Thursday, April 14, 2011

Melawan Kekerasan

Oleh Udo Z. Karzi


CAPEK juga ya kalau setiap baca koran, kita menjumpai banyak banar berita seputar tindak kekerasan. Setiap nonton televisi, tidak sedikit program yang mempertontonkan adegan kekerasan.

Untuk menyelesaikan masalah pun, orang ternyata lebih memilih kekerasan fisik seperti memukuli penjahat yang tertangkap, membunuh orang yang dibenci, menganiaya orang lain untuk menunjukkan kekuatannya, merusak milik orang lain karena ketidaksukaan, dan lain-lain. Tapi, benar-benar selesaikah masalahnya?

Ternyata tidak. Kekerasan hanya akan melahirkan kekerasan berikutnya. Apalagi kekerasan tidak hanya dimonopoli orang secara pribadi, tetapi juga dilakukan segerombolan orang yang merasa kekerasan bisa menyelesaikan masalah.

Pengguna kekerasan yang paling dahsyat adalah negara. Sebab, negara punya kekuasaan dan kekuatan untuk bertindak secara luas dan secara hukum untuk menggerakkan rakyatnya, misalnya, melakukan perang.

Kekerasan adalah kekuatan dan tindakan secara fisik dan psikis, yang menghancurkan kehidupan, mengabaikan HAM, dan merusak lingkungan.
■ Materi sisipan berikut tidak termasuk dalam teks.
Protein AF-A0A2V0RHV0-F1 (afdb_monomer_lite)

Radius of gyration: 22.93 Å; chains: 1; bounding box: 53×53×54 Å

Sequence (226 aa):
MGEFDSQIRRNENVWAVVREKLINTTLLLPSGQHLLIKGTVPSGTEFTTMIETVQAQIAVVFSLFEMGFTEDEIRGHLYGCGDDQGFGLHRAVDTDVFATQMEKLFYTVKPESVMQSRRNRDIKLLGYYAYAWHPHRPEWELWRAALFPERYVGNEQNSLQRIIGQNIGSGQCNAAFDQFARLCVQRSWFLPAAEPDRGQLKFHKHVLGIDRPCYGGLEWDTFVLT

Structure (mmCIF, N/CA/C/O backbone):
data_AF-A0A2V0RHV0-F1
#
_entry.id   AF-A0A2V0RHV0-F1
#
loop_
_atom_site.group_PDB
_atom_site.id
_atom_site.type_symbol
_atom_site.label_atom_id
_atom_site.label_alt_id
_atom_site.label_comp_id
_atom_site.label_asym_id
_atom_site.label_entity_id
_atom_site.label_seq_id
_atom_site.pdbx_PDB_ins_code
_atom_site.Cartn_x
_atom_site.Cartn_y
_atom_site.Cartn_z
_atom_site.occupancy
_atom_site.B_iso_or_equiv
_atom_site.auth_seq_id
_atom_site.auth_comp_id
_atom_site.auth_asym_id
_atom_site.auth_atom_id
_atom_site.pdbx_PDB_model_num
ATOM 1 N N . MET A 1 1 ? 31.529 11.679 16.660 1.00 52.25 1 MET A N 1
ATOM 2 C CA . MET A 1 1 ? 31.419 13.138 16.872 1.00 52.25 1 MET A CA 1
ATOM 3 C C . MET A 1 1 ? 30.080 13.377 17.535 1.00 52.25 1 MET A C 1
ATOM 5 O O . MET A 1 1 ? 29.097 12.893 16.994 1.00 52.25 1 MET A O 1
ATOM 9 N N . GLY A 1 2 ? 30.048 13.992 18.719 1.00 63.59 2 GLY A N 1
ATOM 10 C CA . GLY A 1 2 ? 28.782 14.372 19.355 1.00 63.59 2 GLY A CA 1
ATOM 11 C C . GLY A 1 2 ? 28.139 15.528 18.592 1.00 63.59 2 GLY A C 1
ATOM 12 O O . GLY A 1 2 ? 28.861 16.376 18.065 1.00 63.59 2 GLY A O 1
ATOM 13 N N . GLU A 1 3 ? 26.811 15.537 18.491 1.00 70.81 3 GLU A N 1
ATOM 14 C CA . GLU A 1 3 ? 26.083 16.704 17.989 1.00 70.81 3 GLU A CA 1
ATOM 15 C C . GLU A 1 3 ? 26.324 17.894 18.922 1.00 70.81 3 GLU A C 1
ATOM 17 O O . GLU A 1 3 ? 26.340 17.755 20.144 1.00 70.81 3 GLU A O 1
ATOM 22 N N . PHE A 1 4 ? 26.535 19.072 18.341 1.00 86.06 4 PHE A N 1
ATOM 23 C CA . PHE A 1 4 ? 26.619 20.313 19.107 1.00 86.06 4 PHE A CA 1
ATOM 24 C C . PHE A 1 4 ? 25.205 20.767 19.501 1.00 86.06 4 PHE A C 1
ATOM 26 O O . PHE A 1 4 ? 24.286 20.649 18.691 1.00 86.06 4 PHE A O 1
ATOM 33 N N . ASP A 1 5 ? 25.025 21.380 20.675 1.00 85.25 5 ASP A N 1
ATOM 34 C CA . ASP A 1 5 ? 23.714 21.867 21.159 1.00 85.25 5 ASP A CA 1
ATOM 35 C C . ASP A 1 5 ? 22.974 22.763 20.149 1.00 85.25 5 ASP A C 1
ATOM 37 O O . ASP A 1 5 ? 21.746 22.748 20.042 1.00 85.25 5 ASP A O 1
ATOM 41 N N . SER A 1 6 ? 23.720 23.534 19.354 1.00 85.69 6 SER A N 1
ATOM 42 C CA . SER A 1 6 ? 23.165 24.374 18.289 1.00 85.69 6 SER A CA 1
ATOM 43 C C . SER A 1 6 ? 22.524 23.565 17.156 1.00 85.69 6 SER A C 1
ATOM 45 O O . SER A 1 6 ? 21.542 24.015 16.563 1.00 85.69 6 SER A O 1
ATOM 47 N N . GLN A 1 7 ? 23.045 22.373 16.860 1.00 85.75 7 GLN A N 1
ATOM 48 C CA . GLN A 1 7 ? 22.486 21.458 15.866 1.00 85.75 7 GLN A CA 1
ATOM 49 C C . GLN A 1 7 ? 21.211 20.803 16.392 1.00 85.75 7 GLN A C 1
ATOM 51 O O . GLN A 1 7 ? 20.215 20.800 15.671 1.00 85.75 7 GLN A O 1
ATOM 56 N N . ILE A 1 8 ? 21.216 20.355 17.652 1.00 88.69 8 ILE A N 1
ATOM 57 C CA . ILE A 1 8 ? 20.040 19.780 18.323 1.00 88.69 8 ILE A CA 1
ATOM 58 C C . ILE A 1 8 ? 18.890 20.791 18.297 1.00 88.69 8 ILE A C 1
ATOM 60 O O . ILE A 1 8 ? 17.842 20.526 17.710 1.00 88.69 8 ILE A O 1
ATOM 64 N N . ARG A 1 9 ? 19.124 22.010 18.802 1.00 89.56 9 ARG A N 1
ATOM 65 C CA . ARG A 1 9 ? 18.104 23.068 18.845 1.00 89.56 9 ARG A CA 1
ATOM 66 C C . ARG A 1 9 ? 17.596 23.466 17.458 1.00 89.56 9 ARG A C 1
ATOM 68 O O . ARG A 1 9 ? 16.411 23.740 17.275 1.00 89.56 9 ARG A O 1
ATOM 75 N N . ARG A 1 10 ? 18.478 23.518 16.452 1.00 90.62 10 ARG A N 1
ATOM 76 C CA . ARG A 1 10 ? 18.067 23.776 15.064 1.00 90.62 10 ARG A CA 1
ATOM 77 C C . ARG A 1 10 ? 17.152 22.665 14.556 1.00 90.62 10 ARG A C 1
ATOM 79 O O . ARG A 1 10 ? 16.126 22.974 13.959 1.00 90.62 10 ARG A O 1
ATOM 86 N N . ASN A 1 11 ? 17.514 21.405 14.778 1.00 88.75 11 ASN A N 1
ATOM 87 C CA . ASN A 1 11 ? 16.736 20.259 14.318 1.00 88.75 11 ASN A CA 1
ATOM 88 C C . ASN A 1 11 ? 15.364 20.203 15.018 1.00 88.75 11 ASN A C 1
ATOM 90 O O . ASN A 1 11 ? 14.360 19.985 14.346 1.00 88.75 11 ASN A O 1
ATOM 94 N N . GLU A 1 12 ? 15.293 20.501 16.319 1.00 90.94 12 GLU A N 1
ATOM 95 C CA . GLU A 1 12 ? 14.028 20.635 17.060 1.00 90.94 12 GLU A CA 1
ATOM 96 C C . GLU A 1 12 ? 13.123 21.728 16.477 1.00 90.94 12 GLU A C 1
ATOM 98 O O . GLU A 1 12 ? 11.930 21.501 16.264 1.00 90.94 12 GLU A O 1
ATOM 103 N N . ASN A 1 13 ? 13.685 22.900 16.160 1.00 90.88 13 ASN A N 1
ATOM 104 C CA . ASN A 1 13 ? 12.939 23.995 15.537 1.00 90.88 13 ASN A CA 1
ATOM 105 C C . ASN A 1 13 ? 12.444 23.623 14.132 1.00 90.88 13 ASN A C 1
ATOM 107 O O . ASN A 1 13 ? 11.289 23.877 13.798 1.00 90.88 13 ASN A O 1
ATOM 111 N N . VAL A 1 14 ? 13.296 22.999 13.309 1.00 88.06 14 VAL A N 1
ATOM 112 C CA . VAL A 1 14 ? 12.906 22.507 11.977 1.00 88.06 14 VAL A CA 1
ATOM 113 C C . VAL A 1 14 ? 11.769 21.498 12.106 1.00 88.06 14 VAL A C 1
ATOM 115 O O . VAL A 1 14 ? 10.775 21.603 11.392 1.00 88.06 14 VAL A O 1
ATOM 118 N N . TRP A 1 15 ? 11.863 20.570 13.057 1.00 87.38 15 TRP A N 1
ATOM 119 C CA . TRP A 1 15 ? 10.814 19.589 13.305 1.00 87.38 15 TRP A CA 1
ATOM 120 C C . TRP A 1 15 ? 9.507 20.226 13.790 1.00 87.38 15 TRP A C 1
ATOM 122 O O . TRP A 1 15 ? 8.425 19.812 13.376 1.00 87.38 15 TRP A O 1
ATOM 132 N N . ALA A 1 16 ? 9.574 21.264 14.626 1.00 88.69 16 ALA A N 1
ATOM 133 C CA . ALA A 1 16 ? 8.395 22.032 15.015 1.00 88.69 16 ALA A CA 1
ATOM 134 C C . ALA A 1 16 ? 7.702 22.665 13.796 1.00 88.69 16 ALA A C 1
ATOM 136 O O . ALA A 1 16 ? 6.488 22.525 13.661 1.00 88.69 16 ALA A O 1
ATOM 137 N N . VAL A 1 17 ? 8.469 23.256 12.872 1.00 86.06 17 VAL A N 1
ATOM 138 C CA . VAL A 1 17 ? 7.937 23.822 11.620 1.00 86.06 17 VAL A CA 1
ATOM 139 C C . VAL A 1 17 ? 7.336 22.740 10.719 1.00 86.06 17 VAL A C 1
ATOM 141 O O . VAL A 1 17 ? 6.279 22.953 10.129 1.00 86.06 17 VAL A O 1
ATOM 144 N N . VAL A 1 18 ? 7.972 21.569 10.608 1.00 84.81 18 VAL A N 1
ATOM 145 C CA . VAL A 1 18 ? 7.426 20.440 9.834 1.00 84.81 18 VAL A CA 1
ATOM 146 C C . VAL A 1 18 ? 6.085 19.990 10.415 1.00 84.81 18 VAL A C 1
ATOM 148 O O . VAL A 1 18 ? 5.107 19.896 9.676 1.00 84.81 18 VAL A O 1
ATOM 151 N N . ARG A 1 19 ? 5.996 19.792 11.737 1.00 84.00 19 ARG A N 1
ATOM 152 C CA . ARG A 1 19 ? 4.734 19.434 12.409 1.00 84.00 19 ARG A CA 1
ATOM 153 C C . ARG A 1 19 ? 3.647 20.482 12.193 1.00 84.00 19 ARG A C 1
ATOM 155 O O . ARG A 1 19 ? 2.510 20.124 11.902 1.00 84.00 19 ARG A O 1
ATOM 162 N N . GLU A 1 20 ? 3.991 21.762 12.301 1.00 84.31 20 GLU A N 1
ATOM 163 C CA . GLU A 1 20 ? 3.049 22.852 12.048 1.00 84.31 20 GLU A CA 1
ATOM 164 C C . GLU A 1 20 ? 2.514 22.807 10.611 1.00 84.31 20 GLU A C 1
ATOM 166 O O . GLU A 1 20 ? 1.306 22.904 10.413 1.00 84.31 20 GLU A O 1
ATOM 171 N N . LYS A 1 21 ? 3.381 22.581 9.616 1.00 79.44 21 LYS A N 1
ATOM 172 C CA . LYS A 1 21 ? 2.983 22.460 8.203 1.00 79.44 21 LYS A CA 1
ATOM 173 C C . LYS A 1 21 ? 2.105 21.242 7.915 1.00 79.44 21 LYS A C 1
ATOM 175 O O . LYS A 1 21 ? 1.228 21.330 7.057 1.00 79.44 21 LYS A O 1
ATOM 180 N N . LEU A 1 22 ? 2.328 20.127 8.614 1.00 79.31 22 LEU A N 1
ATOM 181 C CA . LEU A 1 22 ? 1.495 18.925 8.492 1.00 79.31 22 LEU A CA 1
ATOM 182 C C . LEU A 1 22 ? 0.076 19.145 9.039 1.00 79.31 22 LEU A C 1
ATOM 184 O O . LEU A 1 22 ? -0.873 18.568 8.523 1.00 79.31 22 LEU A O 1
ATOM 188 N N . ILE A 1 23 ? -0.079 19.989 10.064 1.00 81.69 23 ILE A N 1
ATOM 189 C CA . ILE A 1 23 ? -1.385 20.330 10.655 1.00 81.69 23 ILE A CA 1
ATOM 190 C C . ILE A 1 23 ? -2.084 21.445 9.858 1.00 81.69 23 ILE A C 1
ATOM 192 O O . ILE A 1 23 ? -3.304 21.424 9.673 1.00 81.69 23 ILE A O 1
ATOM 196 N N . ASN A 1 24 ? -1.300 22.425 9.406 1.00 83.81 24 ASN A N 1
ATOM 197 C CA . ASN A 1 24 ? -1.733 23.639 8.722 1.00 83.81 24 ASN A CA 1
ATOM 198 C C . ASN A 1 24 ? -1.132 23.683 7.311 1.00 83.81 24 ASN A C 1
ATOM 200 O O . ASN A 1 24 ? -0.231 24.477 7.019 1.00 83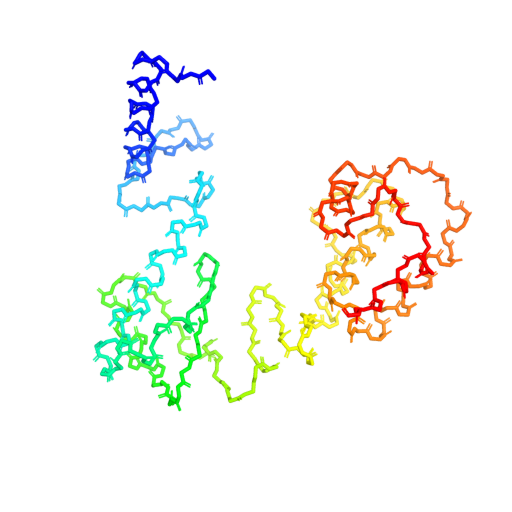.81 24 ASN A O 1
ATOM 204 N N . THR A 1 25 ? -1.605 22.812 6.423 1.00 82.19 25 THR A N 1
ATOM 205 C CA . THR A 1 25 ? -1.033 22.716 5.079 1.00 82.19 25 THR A CA 1
ATOM 206 C C . THR A 1 25 ? -1.579 23.810 4.170 1.00 82.19 25 THR A C 1
ATOM 208 O O . THR A 1 25 ? -2.785 23.946 3.972 1.00 82.19 25 THR A O 1
ATOM 211 N N . THR A 1 26 ? -0.677 24.596 3.584 1.00 83.75 26 THR A N 1
ATOM 212 C CA . THR A 1 26 ? -1.031 25.592 2.566 1.00 83.75 26 THR A CA 1
ATOM 213 C C . THR A 1 26 ? -0.856 24.983 1.181 1.00 83.75 26 THR A C 1
ATOM 215 O O . THR A 1 26 ? 0.247 24.579 0.821 1.00 83.75 26 THR A O 1
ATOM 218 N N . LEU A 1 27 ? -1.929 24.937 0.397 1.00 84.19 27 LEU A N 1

Kekerasan tidak hanya fisik, tetapi juga psikis seperti ancaman dan teror. Tak cuma ditujukan ke manusia, tetapi juga ke lingkungan hidup. Di antaranya penebangan hutan atau penambangan tak terkendali, pencemaran lingkungan, hingga yang paling kecil kalau kita membuang sampah di sembarang tempat.
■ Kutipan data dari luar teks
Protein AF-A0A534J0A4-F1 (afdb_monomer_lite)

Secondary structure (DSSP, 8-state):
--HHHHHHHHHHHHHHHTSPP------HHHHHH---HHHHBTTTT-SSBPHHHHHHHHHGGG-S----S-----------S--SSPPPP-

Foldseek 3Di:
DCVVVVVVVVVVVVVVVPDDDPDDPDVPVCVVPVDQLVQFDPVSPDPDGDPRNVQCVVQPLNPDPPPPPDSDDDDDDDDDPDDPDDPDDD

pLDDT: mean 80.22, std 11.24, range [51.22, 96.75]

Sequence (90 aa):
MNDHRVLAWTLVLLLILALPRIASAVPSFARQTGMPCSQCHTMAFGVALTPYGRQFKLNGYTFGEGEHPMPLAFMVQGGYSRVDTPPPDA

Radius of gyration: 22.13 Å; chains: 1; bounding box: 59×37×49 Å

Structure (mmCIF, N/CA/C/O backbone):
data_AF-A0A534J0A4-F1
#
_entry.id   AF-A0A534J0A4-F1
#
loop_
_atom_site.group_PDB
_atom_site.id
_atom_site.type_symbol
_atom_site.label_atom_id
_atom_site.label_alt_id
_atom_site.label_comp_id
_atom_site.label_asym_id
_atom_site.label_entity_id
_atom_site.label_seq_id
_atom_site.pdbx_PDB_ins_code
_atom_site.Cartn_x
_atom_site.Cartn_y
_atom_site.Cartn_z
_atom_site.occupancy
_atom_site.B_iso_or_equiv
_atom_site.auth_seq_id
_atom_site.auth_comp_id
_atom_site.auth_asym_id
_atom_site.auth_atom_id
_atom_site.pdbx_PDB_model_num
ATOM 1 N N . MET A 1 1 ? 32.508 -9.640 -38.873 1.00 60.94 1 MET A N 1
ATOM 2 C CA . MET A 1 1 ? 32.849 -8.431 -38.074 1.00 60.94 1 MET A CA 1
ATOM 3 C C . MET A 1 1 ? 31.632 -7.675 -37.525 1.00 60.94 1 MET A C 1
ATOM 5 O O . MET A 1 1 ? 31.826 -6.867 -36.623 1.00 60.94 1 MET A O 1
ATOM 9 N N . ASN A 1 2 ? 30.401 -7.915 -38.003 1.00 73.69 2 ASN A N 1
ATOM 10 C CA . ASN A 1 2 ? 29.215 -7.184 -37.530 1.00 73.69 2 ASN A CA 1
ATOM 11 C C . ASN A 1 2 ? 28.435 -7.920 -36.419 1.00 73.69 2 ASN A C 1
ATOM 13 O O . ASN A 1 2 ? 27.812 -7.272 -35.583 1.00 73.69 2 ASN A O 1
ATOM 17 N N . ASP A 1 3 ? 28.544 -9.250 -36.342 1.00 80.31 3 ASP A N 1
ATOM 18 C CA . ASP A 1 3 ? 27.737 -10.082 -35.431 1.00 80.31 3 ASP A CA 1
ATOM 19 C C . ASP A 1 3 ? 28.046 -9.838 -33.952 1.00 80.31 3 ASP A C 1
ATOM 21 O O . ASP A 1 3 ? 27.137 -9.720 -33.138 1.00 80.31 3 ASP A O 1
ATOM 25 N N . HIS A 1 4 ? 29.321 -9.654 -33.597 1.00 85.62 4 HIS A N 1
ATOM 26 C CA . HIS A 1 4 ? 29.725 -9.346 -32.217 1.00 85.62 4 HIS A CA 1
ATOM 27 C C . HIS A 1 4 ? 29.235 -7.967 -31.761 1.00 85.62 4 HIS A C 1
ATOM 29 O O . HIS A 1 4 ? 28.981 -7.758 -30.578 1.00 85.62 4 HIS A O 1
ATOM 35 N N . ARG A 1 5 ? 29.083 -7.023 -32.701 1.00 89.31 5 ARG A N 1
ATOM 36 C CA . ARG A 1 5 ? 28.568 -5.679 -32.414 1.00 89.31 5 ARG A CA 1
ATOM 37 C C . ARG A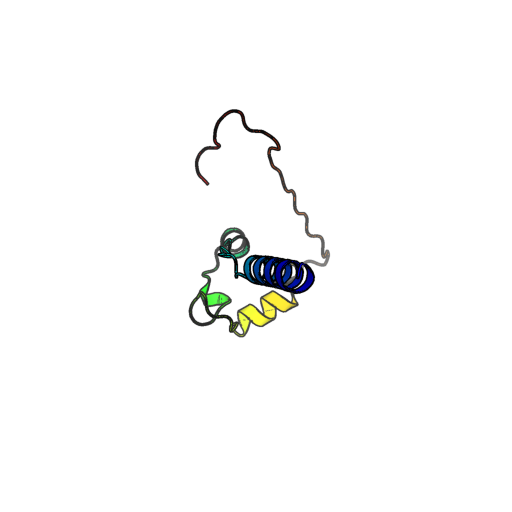 1 5 ? 27.063 -5.741 -32.179 1.00 89.31 5 ARG A C 1
ATOM 39 O O . ARG A 1 5 ? 26.590 -5.149 -31.218 1.00 89.31 5 ARG A O 1
ATOM 46 N N . VAL A 1 6 ? 26.330 -6.499 -32.999 1.00 89.44 6 VAL A N 1
ATOM 47 C CA . VAL A 1 6 ? 24.888 -6.738 -32.812 1.00 89.44 6 VAL A CA 1
ATOM 48 C C . VAL A 1 6 ? 24.626 -7.447 -31.483 1.00 89.44 6 VAL A C 1
ATOM 50 O O . VAL A 1 6 ? 23.807 -6.968 -30.704 1.00 89.44 6 VAL A O 1
ATOM 53 N N . LEU A 1 7 ? 25.383 -8.506 -31.174 1.00 92.75 7 LEU A N 1
ATOM 54 C CA . LEU A 1 7 ? 25.306 -9.217 -29.893 1.00 92.75 7 LEU A CA 1
ATOM 55 C C . LEU A 1 7 ? 25.572 -8.289 -28.705 1.00 92.75 7 LEU A C 1
ATOM 57 O O . LEU A 1 7 ? 24.786 -8.271 -27.758 1.00 92.75 7 LEU A O 1
ATOM 61 N N . ALA A 1 8 ? 26.624 -7.471 -28.774 1.00 94.38 8 ALA A N 1
ATOM 62 C CA . ALA A 1 8 ? 26.935 -6.501 -27.729 1.00 94.38 8 ALA A CA 1
ATOM 63 C C . ALA A 1 8 ? 25.794 -5.491 -27.523 1.00 94.38 8 ALA A C 1
ATOM 65 O O . ALA A 1 8 ? 25.383 -5.264 -26.388 1.00 94.38 8 ALA A O 1
ATOM 66 N N . TRP A 1 9 ? 25.223 -4.938 -28.598 1.00 95.38 9 TRP A N 1
ATOM 67 C CA . TRP A 1 9 ? 24.099 -4.002 -28.501 1.00 95.38 9 TRP A CA 1
ATOM 68 C C . TRP A 1 9 ? 22.833 -4.648 -27.940 1.00 95.38 9 TRP A C 1
ATOM 70 O O . TRP A 1 9 ? 22.166 -4.044 -27.102 1.00 95.38 9 TRP A O 1
ATOM 80 N N . THR A 1 10 ? 22.523 -5.884 -28.335 1.00 96.12 10 THR A N 1
ATOM 81 C CA . THR A 1 10 ? 21.393 -6.621 -27.754 1.00 96.12 10 THR A CA 1
ATOM 82 C C . THR A 1 10 ? 21.594 -6.901 -26.267 1.00 96.12 10 THR A C 1
ATOM 84 O O . THR A 1 10 ? 20.656 -6.740 -25.492 1.00 96.12 10 THR A O 1
ATOM 87 N N . LEU A 1 11 ? 22.817 -7.240 -25.843 1.00 96.50 11 LEU A N 1
ATOM 88 C CA . LEU A 1 11 ? 23.148 -7.456 -24.433 1.00 96.50 11 LEU A CA 1
ATOM 89 C C . LEU A 1 11 ? 23.026 -6.168 -23.617 1.00 96.50 11 LEU A C 1
ATOM 91 O O . LEU A 1 11 ? 22.450 -6.188 -22.534 1.00 96.50 11 LEU A O 1
ATOM 95 N N . VAL A 1 12 ? 23.512 -5.045 -24.150 1.00 96.75 12 VAL A N 1
ATOM 96 C CA . VAL A 1 12 ? 23.377 -3.726 -23.516 1.00 96.75 12 VAL A CA 1
ATOM 97 C C . VAL A 1 12 ? 21.905 -3.336 -23.378 1.00 96.75 12 VAL A C 1
ATOM 99 O O . VAL A 1 12 ? 21.491 -2.905 -22.306 1.00 96.75 12 VAL A O 1
ATOM 102 N N . LEU A 1 13 ? 21.093 -3.533 -24.420 1.00 96.69 13 LEU A N 1
ATOM 103 C CA . LEU A 1 13 ? 19.658 -3.248 -24.374 1.00 96.69 13 LEU A CA 1
ATOM 104 C C . LEU A 1 13 ? 18.947 -4.097 -23.309 1.00 96.69 13 LEU A C 1
ATOM 106 O O . LEU A 1 13 ? 18.189 -3.563 -22.501 1.00 96.69 13 LEU A O 1
ATOM 110 N N . LEU A 1 14 ? 19.211 -5.407 -23.288 1.00 96.62 14 LEU A N 1
ATOM 111 C CA . LEU A 1 14 ? 18.638 -6.324 -22.302 1.00 96.62 14 LEU A CA 1
ATOM 112 C C . LEU A 1 14 ? 19.058 -5.958 -20.877 1.00 96.62 14 LEU A C 1
ATOM 114 O O . LEU A 1 14 ? 18.225 -5.986 -19.974 1.00 96.62 14 LEU A O 1
ATOM 118 N N . LEU A 1 15 ? 20.318 -5.560 -20.685 1.00 96.06 15 LEU A N 1
ATOM 119 C CA . LEU A 1 15 ? 20.811 -5.099 -19.394 1.00 96.06 15 LEU A CA 1
ATOM 120 C C . LEU A 1 15 ? 20.048 -3.854 -18.937 1.00 96.06 15 LEU A C 1
ATOM 122 O O . LEU A 1 15 ? 19.604 -3.827 -17.797 1.00 96.06 15 LEU A O 1
ATOM 126 N N . ILE A 1 16 ? 19.835 -2.875 -19.826 1.00 94.62 16 ILE A N 1
ATOM 127 C CA . ILE A 1 16 ? 19.083 -1.642 -19.536 1.00 94.62 16 ILE A CA 1
ATOM 128 C C . ILE A 1 16 ? 17.629 -1.949 -19.146 1.00 94.62 16 ILE A C 1
ATOM 130 O O . ILE A 1 16 ? 17.102 -1.376 -18.193 1.00 94.62 16 ILE A O 1
ATOM 134 N N . LEU A 1 17 ? 16.980 -2.871 -19.859 1.00 92.94 17 LEU A N 1
ATOM 135 C CA . LEU A 1 17 ? 15.602 -3.297 -19.586 1.00 92.94 17 LEU A CA 1
ATOM 136 C C . LEU A 1 17 ? 15.450 -4.025 -18.244 1.00 92.94 17 LEU A C 1
ATOM 138 O O . LEU A 1 17 ? 14.365 -3.998 -17.664 1.00 92.94 17 LEU A O 1
ATOM 142 N N . ALA A 1 18 ? 16.516 -4.655 -17.752 1.00 92.25 18 ALA A N 1
ATOM 143 C CA . ALA A 1 18 ? 16.523 -5.390 -16.494 1.00 92.25 18 ALA A CA 1
ATOM 144 C C . ALA A 1 18 ? 16.762 -4.507 -15.253 1.00 92.25 18 ALA A C 1
ATOM 146 O O . ALA A 1 18 ? 16.686 -5.023 -14.136 1.00 92.25 18 ALA A O 1
ATOM 147 N N . LEU A 1 19 ? 17.041 -3.201 -15.401 1.00 90.75 19 LEU A N 1
ATOM 148 C CA . LEU A 1 19 ? 17.223 -2.335 -14.233 1.00 90.75 19 LEU A CA 1
ATOM 149 C C . LEU A 1 19 ? 15.920 -2.248 -13.412 1.00 90.75 19 LEU A C 1
ATOM 151 O O . LEU A 1 19 ? 14.854 -1.959 -13.970 1.00 90.75 19 LEU A O 1
ATOM 155 N N . PRO A 1 20 ? 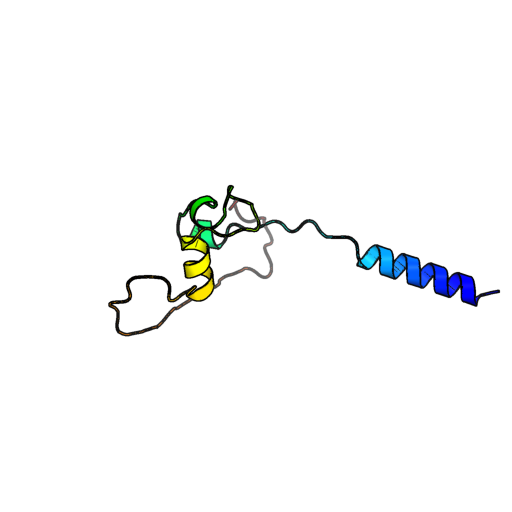15.984 -2.441 -12.081 1.00 79.06 20 PRO A N 1
ATOM 156 C CA . PRO A 1 20 ? 14.828 -2.267 -11.217 1.00 79.06 20 PRO A CA 1
ATOM 157 C C . PRO A 1 20 ? 14.380 -0.805 -11.239 1.00 79.06 20 PRO A C 1
ATOM 159 O O . PRO A 1 20 ? 15.183 0.120 -11.110 1.00 79.06 20 PRO A O 1
ATOM 162 N N . ARG A 1 21 ? 13.073 -0.589 -11.391 1.00 79.75 21 ARG A N 1
ATOM 163 C CA . ARG A 1 21 ? 12.469 0.743 -11.289 1.00 79.75 21 ARG A CA 1
ATOM 164 C C . ARG A 1 21 ? 12.131 1.027 -9.831 1.00 79.75 21 ARG A C 1
ATOM 166 O O . ARG A 1 21 ? 11.756 0.115 -9.096 1.00 79.75 21 ARG A O 1
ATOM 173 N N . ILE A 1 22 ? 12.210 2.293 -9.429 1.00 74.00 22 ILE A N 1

Sigmund Freud mengatakan setiap individu memang cenderung berperilaku menghancurkan objek. Camara dalam bukunya, Spiral Kekerasan, mengatakan ketidakadilan adalah akar pertama kekerasan.

Orang yang mengalami ketidakadilan melawan dengan segala cara, termasuk kekerasan. Selanjutnya, pihak yang berkuasa meredamnya dengan kekerasan juga. Akhirnya, kekerasan tak pernah berakhir. Cara-cara kekerasan lebih banyak dipilih orang, terutama karena lebih mudah dan enggak memerlukan pemikiran mendalam.

Sulit memang menghentikan siklus kekerasan. Tetapi tetap bisa ditekan seminimal mungkin. Caranya, melawan kekerasan tanpa kekerasan. Soalnya kebenaran itu relatif. Setiap orang yang melakukan tindakan, pasti punya dasar yang dianggapnya benar. Ini pasti terjadi dalam setiap konflik.

Kalau kita paham orang lain mungkin bisa benar, kenapa kita harus berbuat kekerasan yang tidak bakal menyelesaikan masalah? Dengan kekerasan tidak ada lagi ruang untuk saling mengerti.